The incoming Federal Treasurer, Jim Chalmers, has delivered an update on the economic situation and outlook in a statement to Parliament. In line with other countries, forecasts for economic growth have been downgraded and forecasts for inflation have been upgraded.
The Treasurer noted that “once again Australia is outperforming much of the world”. Further, the final Budget outcome for 2021-22 “is likely to show a dramatically better-than-expected outcome.”
The Reserve Bank will update its economic forecasts on August 5.
What does it all mean?
Unsurprisingly the Federal Treasurer has today released downgraded forecasts for economic growth and upgraded forecasts for inflation. These type of revisions have been outlined by other governments and central banks across the globe. Central banks are lifting interest rates in response to higher rates of inflation that have been caused by supply chain difficulties and the Ukraine war. The lift in the local inflation rate has also been boosted by floods, as well as strong domestic economic growth – demand outpacing supply.
In response to the global challenges it is clear that Australia is starting from a position of strength. The budget is in far better shape than expected at the time of the March statement. And local inflation hasn’t lifted to the heights in other countries like the US, UK, Europe and Canada.
Despite inflation challenges and higher interest rates, the Australian economy likely grew by 3.75 per cent last financial year and may grow 3 per cent this year (“normal” growth is 2.3 per cent).
Every government has to have a fiscal (budget) plan. The previous government had one and so with the
government before. And while priorities change, the underlying advice from Federal Treasury and the Reserve Bank doesn’t. They assess the economic situation and provide their views or forecasts on where things are headed. And armed with that information the Government of the day determines what spending and revenue measures can be prioritised.
The Federal Treasurer has outlined an economic plan to lift the speed limit on the economy: cost of living relief; grow wages over time; deal with supply chains including “investing in cleaner, cheaper more reliable energy; by addressing skills and labour shortages; and with a National Reconstruction Fund to make us more self-reliant.” The Government is also committed to action on climate change and a focus on budget repair and quality spending”
More detail on the economic plan will be provided in October’s budget.
What do you need to know?
Economic Statement from the Federal Treasurer, Jim Chalmers
Selected points from the statement:
“The Treasury is forecasting global growth of 3¼ per cent in each of the next three years, which is half a percentage point weaker in 2022 and 2023 than expected in the Pre-Election Economic and Fiscal Outlook.

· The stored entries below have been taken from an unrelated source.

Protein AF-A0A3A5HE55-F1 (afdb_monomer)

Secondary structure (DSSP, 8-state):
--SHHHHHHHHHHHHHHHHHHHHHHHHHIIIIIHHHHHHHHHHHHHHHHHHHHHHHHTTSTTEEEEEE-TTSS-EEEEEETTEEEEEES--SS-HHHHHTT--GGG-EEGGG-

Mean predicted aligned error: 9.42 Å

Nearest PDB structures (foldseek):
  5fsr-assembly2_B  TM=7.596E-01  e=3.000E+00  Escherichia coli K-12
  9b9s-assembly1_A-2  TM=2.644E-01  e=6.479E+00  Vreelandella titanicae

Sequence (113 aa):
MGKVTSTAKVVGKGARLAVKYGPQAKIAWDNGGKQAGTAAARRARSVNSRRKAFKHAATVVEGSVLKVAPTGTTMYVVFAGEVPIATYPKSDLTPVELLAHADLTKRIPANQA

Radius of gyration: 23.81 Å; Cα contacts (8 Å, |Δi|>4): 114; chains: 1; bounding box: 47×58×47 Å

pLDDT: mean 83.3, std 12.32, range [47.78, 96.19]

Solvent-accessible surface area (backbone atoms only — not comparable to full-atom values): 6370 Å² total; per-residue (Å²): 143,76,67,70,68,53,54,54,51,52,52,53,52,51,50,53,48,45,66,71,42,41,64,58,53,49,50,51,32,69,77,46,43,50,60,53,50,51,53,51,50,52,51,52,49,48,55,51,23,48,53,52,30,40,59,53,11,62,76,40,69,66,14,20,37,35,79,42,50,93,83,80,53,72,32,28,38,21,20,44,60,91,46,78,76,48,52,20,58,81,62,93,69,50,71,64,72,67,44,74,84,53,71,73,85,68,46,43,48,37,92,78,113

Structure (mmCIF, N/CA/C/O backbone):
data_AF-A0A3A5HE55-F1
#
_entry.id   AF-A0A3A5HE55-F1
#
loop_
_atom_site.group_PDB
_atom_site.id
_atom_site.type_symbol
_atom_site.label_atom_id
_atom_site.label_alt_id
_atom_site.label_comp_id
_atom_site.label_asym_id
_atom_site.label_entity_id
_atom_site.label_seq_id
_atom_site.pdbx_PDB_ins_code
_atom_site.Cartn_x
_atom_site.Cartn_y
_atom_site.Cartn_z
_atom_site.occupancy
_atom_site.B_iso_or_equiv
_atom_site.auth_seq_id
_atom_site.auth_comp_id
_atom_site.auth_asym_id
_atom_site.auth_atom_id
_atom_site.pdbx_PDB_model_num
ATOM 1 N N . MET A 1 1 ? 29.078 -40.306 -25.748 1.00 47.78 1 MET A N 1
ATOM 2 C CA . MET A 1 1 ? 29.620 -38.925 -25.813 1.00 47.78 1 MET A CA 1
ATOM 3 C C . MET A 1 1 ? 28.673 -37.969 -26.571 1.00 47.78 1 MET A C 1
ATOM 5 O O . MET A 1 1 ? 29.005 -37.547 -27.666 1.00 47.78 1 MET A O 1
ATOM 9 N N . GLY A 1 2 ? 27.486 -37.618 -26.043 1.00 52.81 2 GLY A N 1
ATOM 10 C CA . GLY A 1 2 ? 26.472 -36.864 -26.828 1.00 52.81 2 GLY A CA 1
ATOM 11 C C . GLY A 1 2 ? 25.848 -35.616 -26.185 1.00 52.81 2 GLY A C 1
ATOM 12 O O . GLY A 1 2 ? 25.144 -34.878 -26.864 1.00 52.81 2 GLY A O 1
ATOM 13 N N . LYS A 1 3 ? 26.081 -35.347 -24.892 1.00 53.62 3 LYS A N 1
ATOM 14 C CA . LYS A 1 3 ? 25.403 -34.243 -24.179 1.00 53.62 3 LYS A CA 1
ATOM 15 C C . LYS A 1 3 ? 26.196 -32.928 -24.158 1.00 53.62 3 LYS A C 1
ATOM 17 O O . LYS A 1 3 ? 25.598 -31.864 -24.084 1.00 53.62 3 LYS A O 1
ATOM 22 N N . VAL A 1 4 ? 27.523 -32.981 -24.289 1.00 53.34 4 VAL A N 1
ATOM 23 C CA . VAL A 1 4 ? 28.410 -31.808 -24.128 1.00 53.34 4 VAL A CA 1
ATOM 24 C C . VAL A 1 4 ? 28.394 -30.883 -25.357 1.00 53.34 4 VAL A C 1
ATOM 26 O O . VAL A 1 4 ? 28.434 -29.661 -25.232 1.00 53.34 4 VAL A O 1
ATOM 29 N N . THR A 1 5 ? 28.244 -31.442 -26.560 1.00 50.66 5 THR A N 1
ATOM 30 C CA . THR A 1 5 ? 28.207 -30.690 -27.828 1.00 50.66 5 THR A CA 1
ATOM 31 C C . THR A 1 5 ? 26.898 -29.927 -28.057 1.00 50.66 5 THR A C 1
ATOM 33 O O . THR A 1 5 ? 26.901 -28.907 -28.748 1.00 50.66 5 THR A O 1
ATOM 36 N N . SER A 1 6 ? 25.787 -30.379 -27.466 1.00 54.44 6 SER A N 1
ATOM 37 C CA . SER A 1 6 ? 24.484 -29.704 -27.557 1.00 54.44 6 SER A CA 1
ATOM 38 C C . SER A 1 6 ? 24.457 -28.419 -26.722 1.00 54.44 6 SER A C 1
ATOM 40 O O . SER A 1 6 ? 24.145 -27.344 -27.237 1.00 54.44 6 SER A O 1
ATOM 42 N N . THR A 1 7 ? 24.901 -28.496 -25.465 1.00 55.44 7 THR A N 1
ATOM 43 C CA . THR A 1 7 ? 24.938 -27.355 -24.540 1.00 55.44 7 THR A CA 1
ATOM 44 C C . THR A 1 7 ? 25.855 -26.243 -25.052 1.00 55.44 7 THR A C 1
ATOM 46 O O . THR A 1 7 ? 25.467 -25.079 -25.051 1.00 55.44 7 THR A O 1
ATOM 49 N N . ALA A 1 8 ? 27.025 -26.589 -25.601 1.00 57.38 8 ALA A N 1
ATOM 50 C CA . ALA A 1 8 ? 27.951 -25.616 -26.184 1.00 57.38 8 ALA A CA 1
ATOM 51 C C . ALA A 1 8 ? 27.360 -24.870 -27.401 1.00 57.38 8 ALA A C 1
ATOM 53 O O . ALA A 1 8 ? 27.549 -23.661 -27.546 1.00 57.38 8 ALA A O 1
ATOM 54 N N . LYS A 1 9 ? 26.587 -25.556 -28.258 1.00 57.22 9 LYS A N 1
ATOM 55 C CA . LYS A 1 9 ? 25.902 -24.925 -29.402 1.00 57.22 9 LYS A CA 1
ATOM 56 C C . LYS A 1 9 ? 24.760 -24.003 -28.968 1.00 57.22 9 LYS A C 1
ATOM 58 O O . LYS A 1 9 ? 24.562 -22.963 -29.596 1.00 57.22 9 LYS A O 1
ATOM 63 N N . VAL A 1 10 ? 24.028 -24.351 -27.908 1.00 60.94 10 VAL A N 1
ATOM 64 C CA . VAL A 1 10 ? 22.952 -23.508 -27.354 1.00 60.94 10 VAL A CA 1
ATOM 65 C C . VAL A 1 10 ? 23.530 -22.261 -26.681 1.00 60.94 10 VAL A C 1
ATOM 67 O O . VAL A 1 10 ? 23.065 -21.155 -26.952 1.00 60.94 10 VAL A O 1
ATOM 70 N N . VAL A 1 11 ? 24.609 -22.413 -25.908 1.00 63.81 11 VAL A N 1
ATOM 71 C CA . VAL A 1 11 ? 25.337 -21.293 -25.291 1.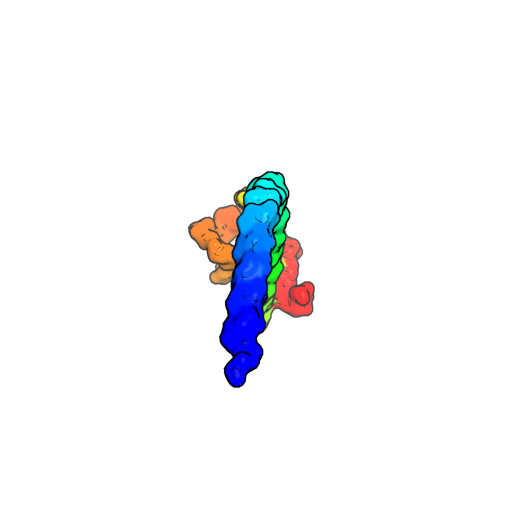00 63.81 11 VAL A CA 1
ATOM 72 C C . VAL A 1 11 ? 25.920 -20.359 -26.360 1.00 63.81 11 VAL A C 1
ATOM 74 O O . VAL A 1 11 ? 25.726 -19.146 -26.293 1.00 63.81 11 VAL A O 1
ATOM 77 N N . GLY A 1 12 ? 26.546 -20.905 -27.409 1.00 63.50 12 GLY A N 1
ATOM 78 C CA . GLY A 1 12 ? 27.101 -20.110 -28.510 1.00 63.50 12 GLY A CA 1
ATOM 79 C C . GLY A 1 12 ? 26.044 -19.362 -29.335 1.00 63.50 12 GLY A C 1
ATOM 80 O O . GLY A 1 12 ? 26.263 -18.213 -29.724 1.00 63.50 12 GLY A O 1
ATOM 81 N N . LYS A 1 13 ? 24.873 -19.969 -29.583 1.00 66.50 13 LYS A N 1
ATOM 82 C CA . LYS A 1 13 ? 23.750 -19.291 -30.256 1.00 66.50 13 LYS A CA 1
ATOM 83 C C . LYS A 1 13 ? 23.134 -18.198 -29.380 1.00 66.50 13 LYS A C 1
ATOM 85 O O . LYS A 1 13 ? 22.875 -17.111 -29.891 1.00 66.50 13 LYS A O 1
ATOM 90 N N . GLY A 1 14 ? 22.960 -18.452 -28.082 1.00 64.25 14 GLY A N 1
ATOM 91 C CA . GLY A 1 14 ? 22.465 -17.463 -27.120 1.00 64.25 14 GLY A CA 1
ATOM 92 C C . GLY A 1 14 ? 23.378 -16.239 -27.009 1.00 64.25 14 GLY A C 1
ATOM 93 O O . GLY A 1 14 ? 22.896 -15.111 -27.075 1.00 64.25 14 GLY A O 1
ATOM 94 N N . ALA A 1 15 ? 24.698 -16.443 -26.956 1.00 68.38 15 ALA A N 1
ATOM 95 C CA . ALA A 1 15 ? 25.672 -15.352 -26.924 1.00 68.38 15 ALA A CA 1
ATOM 96 C C . ALA A 1 15 ? 25.636 -14.498 -28.203 1.00 68.38 15 ALA A C 1
ATOM 98 O O . ALA A 1 15 ? 25.607 -13.271 -28.134 1.00 68.38 15 ALA A O 1
ATOM 99 N N . ARG A 1 16 ? 25.566 -15.130 -29.384 1.00 70.12 16 ARG A N 1
ATOM 100 C CA . ARG A 1 16 ? 25.454 -14.403 -30.663 1.00 70.12 16 ARG A CA 1
ATOM 101 C C . ARG A 1 16 ? 24.160 -13.594 -30.759 1.00 70.12 16 ARG A C 1
ATOM 103 O O . ARG A 1 16 ? 24.181 -12.477 -31.267 1.00 70.12 16 ARG A O 1
ATOM 110 N N . LEU A 1 17 ? 23.050 -14.131 -30.254 1.00 71.06 17 LEU A N 1
ATOM 111 C CA . LEU A 1 17 ? 21.773 -13.417 -30.169 1.00 71.06 17 LEU A CA 1
ATOM 112 C C . LEU A 1 17 ? 21.856 -12.224 -29.209 1.00 71.06 17 LEU A C 1
ATOM 114 O O . LEU A 1 17 ? 21.424 -11.130 -29.564 1.00 71.06 17 LEU A O 1
ATOM 118 N N . ALA A 1 18 ? 22.468 -12.405 -28.038 1.00 67.06 18 ALA A N 1
ATOM 119 C CA . ALA A 1 18 ? 22.660 -11.333 -27.067 1.00 67.06 18 ALA A CA 1
ATOM 120 C C . ALA A 1 18 ? 23.536 -10.199 -27.620 1.00 67.06 18 ALA A C 1
ATOM 122 O O . ALA A 1 18 ? 23.195 -9.035 -27.453 1.00 67.06 18 ALA A O 1
ATOM 123 N N . VAL A 1 19 ? 24.616 -10.511 -28.341 1.00 76.38 19 VAL A N 1
ATOM 124 C CA . VAL A 1 19 ? 25.462 -9.488 -28.980 1.00 76.38 19 VAL A CA 1
ATOM 125 C C . VAL A 1 19 ? 24.718 -8.780 -30.116 1.00 76.38 19 VAL A C 1
ATOM 127 O O . VAL A 1 19 ? 24.777 -7.558 -30.220 1.00 76.38 19 VAL A O 1
ATOM 130 N N . LYS A 1 20 ? 23.980 -9.525 -30.950 1.00 78.75 20 LYS A N 1
ATOM 131 C CA . LYS A 1 20 ? 23.282 -8.959 -32.115 1.00 78.75 20 LYS A CA 1
ATOM 132 C C . LYS A 1 20 ? 22.095 -8.072 -31.732 1.00 78.75 20 LYS A C 1
ATOM 134 O O . LYS A 1 20 ? 21.878 -7.043 -32.364 1.00 78.75 20 LYS A O 1
ATOM 139 N N . TYR A 1 21 ? 21.323 -8.468 -30.723 1.00 77.38 21 TYR A N 1
ATOM 140 C CA . TYR A 1 21 ? 20.075 -7.791 -30.354 1.00 77.38 21 TYR A CA 1
ATOM 141 C C . TYR A 1 21 ? 20.155 -7.030 -29.029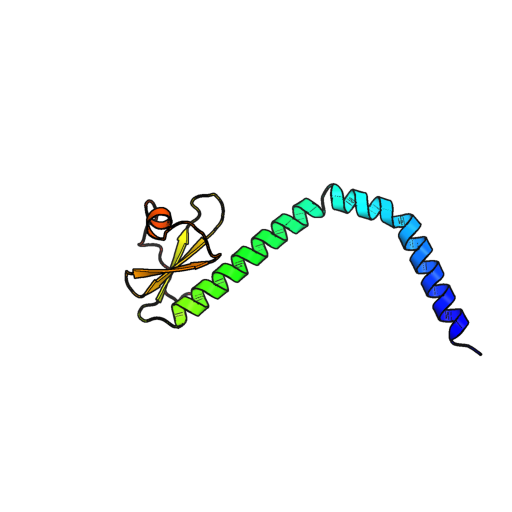 1.00 77.38 21 TYR A C 1
ATOM 143 O O . TYR A 1 21 ? 19.295 -6.196 -28.765 1.00 77.38 21 TYR A O 1
ATOM 151 N N . GLY A 1 22 ? 21.187 -7.259 -28.215 1.00 76.12 22 GLY A N 1
ATOM 152 C CA . GLY A 1 22 ? 21.382 -6.597 -26.924 1.00 76.12 22 GLY A CA 1
ATOM 153 C C . GLY A 1 22 ? 21.405 -5.071 -27.014 1.00 76.12 22 GLY A C 1
ATOM 154 O O . GLY A 1 22 ? 20.654 -4.437 -26.273 1.00 76.12 22 GLY A O 1
ATOM 155 N N . PRO A 1 23 ? 22.171 -4.454 -27.938 1.00 83.81 23 PRO A N 1
ATOM 156 C CA . PRO A 1 23 ? 22.168 -3.001 -28.100 1.00 83.81 23 PRO A CA 1
ATOM 157 C C . PRO A 1 23 ? 20.788 -2.445 -28.478 1.00 83.81 23 PRO A C 1
ATOM 159 O O . PRO A 1 23 ? 20.344 -1.461 -27.894 1.00 83.81 23 PRO A O 1
ATOM 162 N N . GLN A 1 24 ? 20.066 -3.113 -29.383 1.00 83.31 24 GLN A N 1
ATOM 163 C CA . GLN A 1 24 ? 18.729 -2.684 -29.816 1.00 83.31 24 GLN A CA 1
ATOM 164 C C . GLN A 1 24 ? 17.689 -2.835 -28.702 1.00 83.31 24 GLN A C 1
ATOM 166 O O . GLN A 1 24 ? 16.877 -1.940 -28.474 1.00 83.31 24 GLN A O 1
ATOM 171 N N . ALA A 1 25 ? 17.758 -3.933 -27.947 1.00 78.12 25 ALA A N 1
ATOM 172 C CA . ALA A 1 25 ? 16.927 -4.147 -26.770 1.00 78.12 25 ALA A CA 1
ATOM 173 C C . ALA A 1 25 ? 17.209 -3.100 -25.682 1.00 78.12 25 ALA A C 1
ATOM 175 O O . ALA A 1 25 ? 16.276 -2.598 -25.060 1.00 78.12 25 ALA A O 1
ATOM 176 N N . LYS A 1 26 ? 18.479 -2.720 -25.485 1.00 78.38 26 LYS A N 1
ATOM 177 C CA . LYS A 1 26 ? 18.869 -1.665 -24.543 1.00 78.38 26 LYS A CA 1
ATOM 178 C C . LYS A 1 26 ? 18.339 -0.296 -24.966 1.00 78.38 26 LYS A C 1
ATOM 180 O O . LYS A 1 26 ? 17.794 0.401 -24.121 1.00 78.38 26 LYS A O 1
ATOM 185 N N . ILE A 1 27 ? 18.437 0.066 -26.244 1.00 79.44 27 ILE A N 1
ATOM 186 C CA . ILE A 1 27 ? 17.914 1.341 -26.762 1.00 79.44 27 ILE A CA 1
ATOM 187 C C . ILE A 1 27 ? 16.384 1.385 -26.642 1.00 79.44 27 ILE A C 1
ATOM 189 O O . ILE A 1 27 ? 15.836 2.365 -26.146 1.00 79.44 27 ILE A O 1
ATOM 193 N N . ALA A 1 28 ? 15.684 0.309 -27.012 1.00 79.25 28 ALA A N 1
ATOM 194 C CA . ALA A 1 28 ? 14.231 0.220 -26.852 1.00 79.25 28 ALA A CA 1
ATOM 195 C C . ALA A 1 28 ? 13.800 0.294 -25.372 1.00 79.25 28 ALA A C 1
ATOM 197 O O . ALA A 1 28 ? 12.822 0.963 -25.023 1.00 79.25 28 ALA A O 1
ATOM 198 N N . TRP A 1 29 ? 14.554 -0.354 -24.480 1.00 77.62 29 TRP A N 1
ATOM 199 C CA . TRP A 1 29 ? 14.329 -0.271 -23.040 1.00 77.62 29 TRP A CA 1
ATOM 200 C C . TRP A 1 29 ? 14.579 1.137 -22.497 1.00 77.62 29 TRP A C 1
ATOM 202 O O . TRP A 1 29 ? 13.761 1.654 -21.740 1.00 77.62 29 TRP A O 1
ATOM 212 N N . ASP A 1 30 ? 15.677 1.773 -22.896 1.00 79.38 30 ASP A N 1
ATOM 213 C CA . ASP A 1 30 ? 16.058 3.099 -22.420 1.00 79.38 30 ASP A CA 1
ATOM 214 C C . ASP A 1 30 ? 15.089 4.184 -22.924 1.00 79.38 30 ASP A C 1
ATOM 216 O O . ASP A 1 30 ? 14.700 5.049 -22.138 1.00 79.38 30 ASP A O 1
ATOM 220 N N . ASN A 1 31 ? 14.624 4.085 -24.175 1.00 79.88 31 ASN A N 1
ATOM 221 C CA . ASN A 1 31 ? 13.743 5.077 -24.802 1.00 79.88 31 ASN A CA 1
ATOM 222 C C . ASN A 1 31 ? 12.266 4.949 -24.398 1.00 79.88 31 ASN A C 1
ATOM 224 O O . ASN A 1 31 ? 11.549 5.944 -24.414 1.00 79.88 31 ASN A O 1
ATOM 228 N N . GLY A 1 32 ? 11.791 3.751 -24.038 1.00 71.31 32 GLY A N 1
ATOM 229 C CA . GLY A 1 32 ? 10.368 3.540 -23.731 1.00 71.31 32 GLY A CA 1
ATOM 230 C C . GLY A 1 32 ? 10.095 2.534 -22.618 1.00 71.31 32 GLY A C 1
ATOM 231 O O . GLY A 1 32 ? 9.235 2.766 -21.765 1.00 71.31 32 GLY A O 1
ATOM 232 N N . GLY A 1 33 ? 10.863 1.443 -22.563 1.00 77.12 33 GLY A N 1
ATOM 233 C CA . GLY A 1 33 ? 10.671 0.383 -21.567 1.00 77.12 33 GLY A CA 1
ATOM 234 C C . GLY A 1 33 ? 10.797 0.859 -20.115 1.00 77.12 33 GLY A C 1
ATOM 235 O O . GLY A 1 33 ? 9.990 0.476 -19.270 1.00 77.12 33 GLY A O 1
ATOM 236 N N . LYS A 1 34 ? 11.734 1.767 -19.819 1.00 78.81 34 LYS A N 1
ATOM 237 C CA . LYS A 1 34 ? 11.914 2.364 -18.484 1.00 78.81 34 LYS A CA 1
ATOM 238 C C . LYS A 1 34 ? 10.702 3.178 -18.038 1.00 78.81 34 LYS A C 1
ATOM 240 O O . LYS A 1 34 ? 10.273 3.071 -16.887 1.00 78.81 34 LYS A O 1
ATOM 245 N N . GLN A 1 35 ? 10.131 3.985 -18.926 1.00 79.25 35 GLN A N 1
ATOM 246 C CA . GLN A 1 35 ? 8.974 4.817 -18.591 1.00 79.25 35 GLN A CA 1
ATOM 247 C C . GLN A 1 35 ? 7.726 3.950 -18.384 1.00 79.25 35 GLN A C 1
ATOM 249 O O . GLN A 1 35 ? 7.051 4.066 -17.360 1.00 79.25 35 GLN A O 1
ATOM 254 N N . ALA A 1 36 ? 7.486 2.994 -19.284 1.00 80.00 36 ALA A N 1
ATOM 255 C CA . ALA A 1 36 ? 6.395 2.034 -19.149 1.00 80.00 36 ALA A CA 1
ATOM 256 C C . ALA A 1 36 ? 6.540 1.174 -17.879 1.00 80.00 36 ALA A C 1
ATOM 258 O O . ALA A 1 36 ? 5.589 1.015 -17.112 1.00 80.00 36 ALA A O 1
ATOM 259 N N . GLY A 1 37 ? 7.749 0.681 -17.600 1.00 82.00 37 GLY A N 1
ATOM 260 C CA . GLY A 1 37 ? 8.044 -0.126 -16.419 1.00 82.00 37 GLY A CA 1
ATOM 261 C C . GLY A 1 37 ? 7.876 0.648 -15.111 1.00 82.00 37 GLY A C 1
ATOM 262 O O . GLY A 1 37 ? 7.313 0.124 -14.150 1.00 82.00 37 GLY A O 1
ATOM 263 N N . THR A 1 38 ? 8.297 1.915 -15.058 1.00 84.00 38 THR A N 1
ATOM 264 C CA . THR A 1 38 ? 8.112 2.752 -13.860 1.00 84.00 38 THR A CA 1
ATOM 265 C C . THR A 1 38 ? 6.645 3.100 -13.619 1.00 84.00 38 THR A C 1
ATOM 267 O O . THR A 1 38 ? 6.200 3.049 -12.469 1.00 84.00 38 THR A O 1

In the pre-election forecasts – released a little more than three months ago – inflation was expected to peak at 4¼ per cent. It’s already 6.1 per cent through the year to June, and now forecast to peak at 7¾ per cent in the December quarter this year. The current expectation is that it will get worse this year, moderate next year, and normalise the year after.
Treasury expects headline inflation at 5½ per cent by the middle of next year, 3½ per cent by the end of 2023, and 2¾ per cent by the middle of 2024 – back inside the RBA’s target range.
It’s expected that real GDP grew by 3¾ per cent in 2021-22, instead of 4¼ per cent as was estimated pre-election. The pre-election forecast for GDP growth in 2022-23 was 3½ per cent. This has now been revised down to 3 per cent growth. And growth is expected to slow further in 2023-24, at 2 per cent – down from the 2½ per cent previously predicted.
A key part of this weaker growth outlook is due to weaker consumption, reflecting higher inflation and higher interest rates.
Net exports will also be a bigger-than-expected drag on growth in the near term – as flooding hits commodity exports, and as imports increase with businesses restocking.
Weaker dwelling investment is also part of the story – because of higher interest rates, but also the capacity constraints in construction.
The unemployment rate is expected to remain low through the latter half of this year before returning to 3¾ per cent by June 2023 and 4 per cent by June 2024.
At the same time, the forecast for nominal wages growth is being upgraded – from 3¼ per cent to 3¾ per cent – both for this financial year and next financial year.
Based on current forecasts, real wages are expected to start growing again in 2023-24.
While the final Budget outcome for 2021-22 – published soon – is likely to show a dramatically better-thanexpected outcome. Temporary factors like supply chain disruptions, capacity constraints and extreme weather have delayed some spending – and low unemployment and volatile commodity prices boosted revenue.
A full set of fiscal forecasts will be ready for the October Budget. But we already know that additional
COVID-related expenditure so far costs the Budget an extra $1.6 billion this year. We expect that
government payments will be around $30 billion higher over the forward estimates than was forecast pre-election, because of inflation and wage expectations and how they flow through.”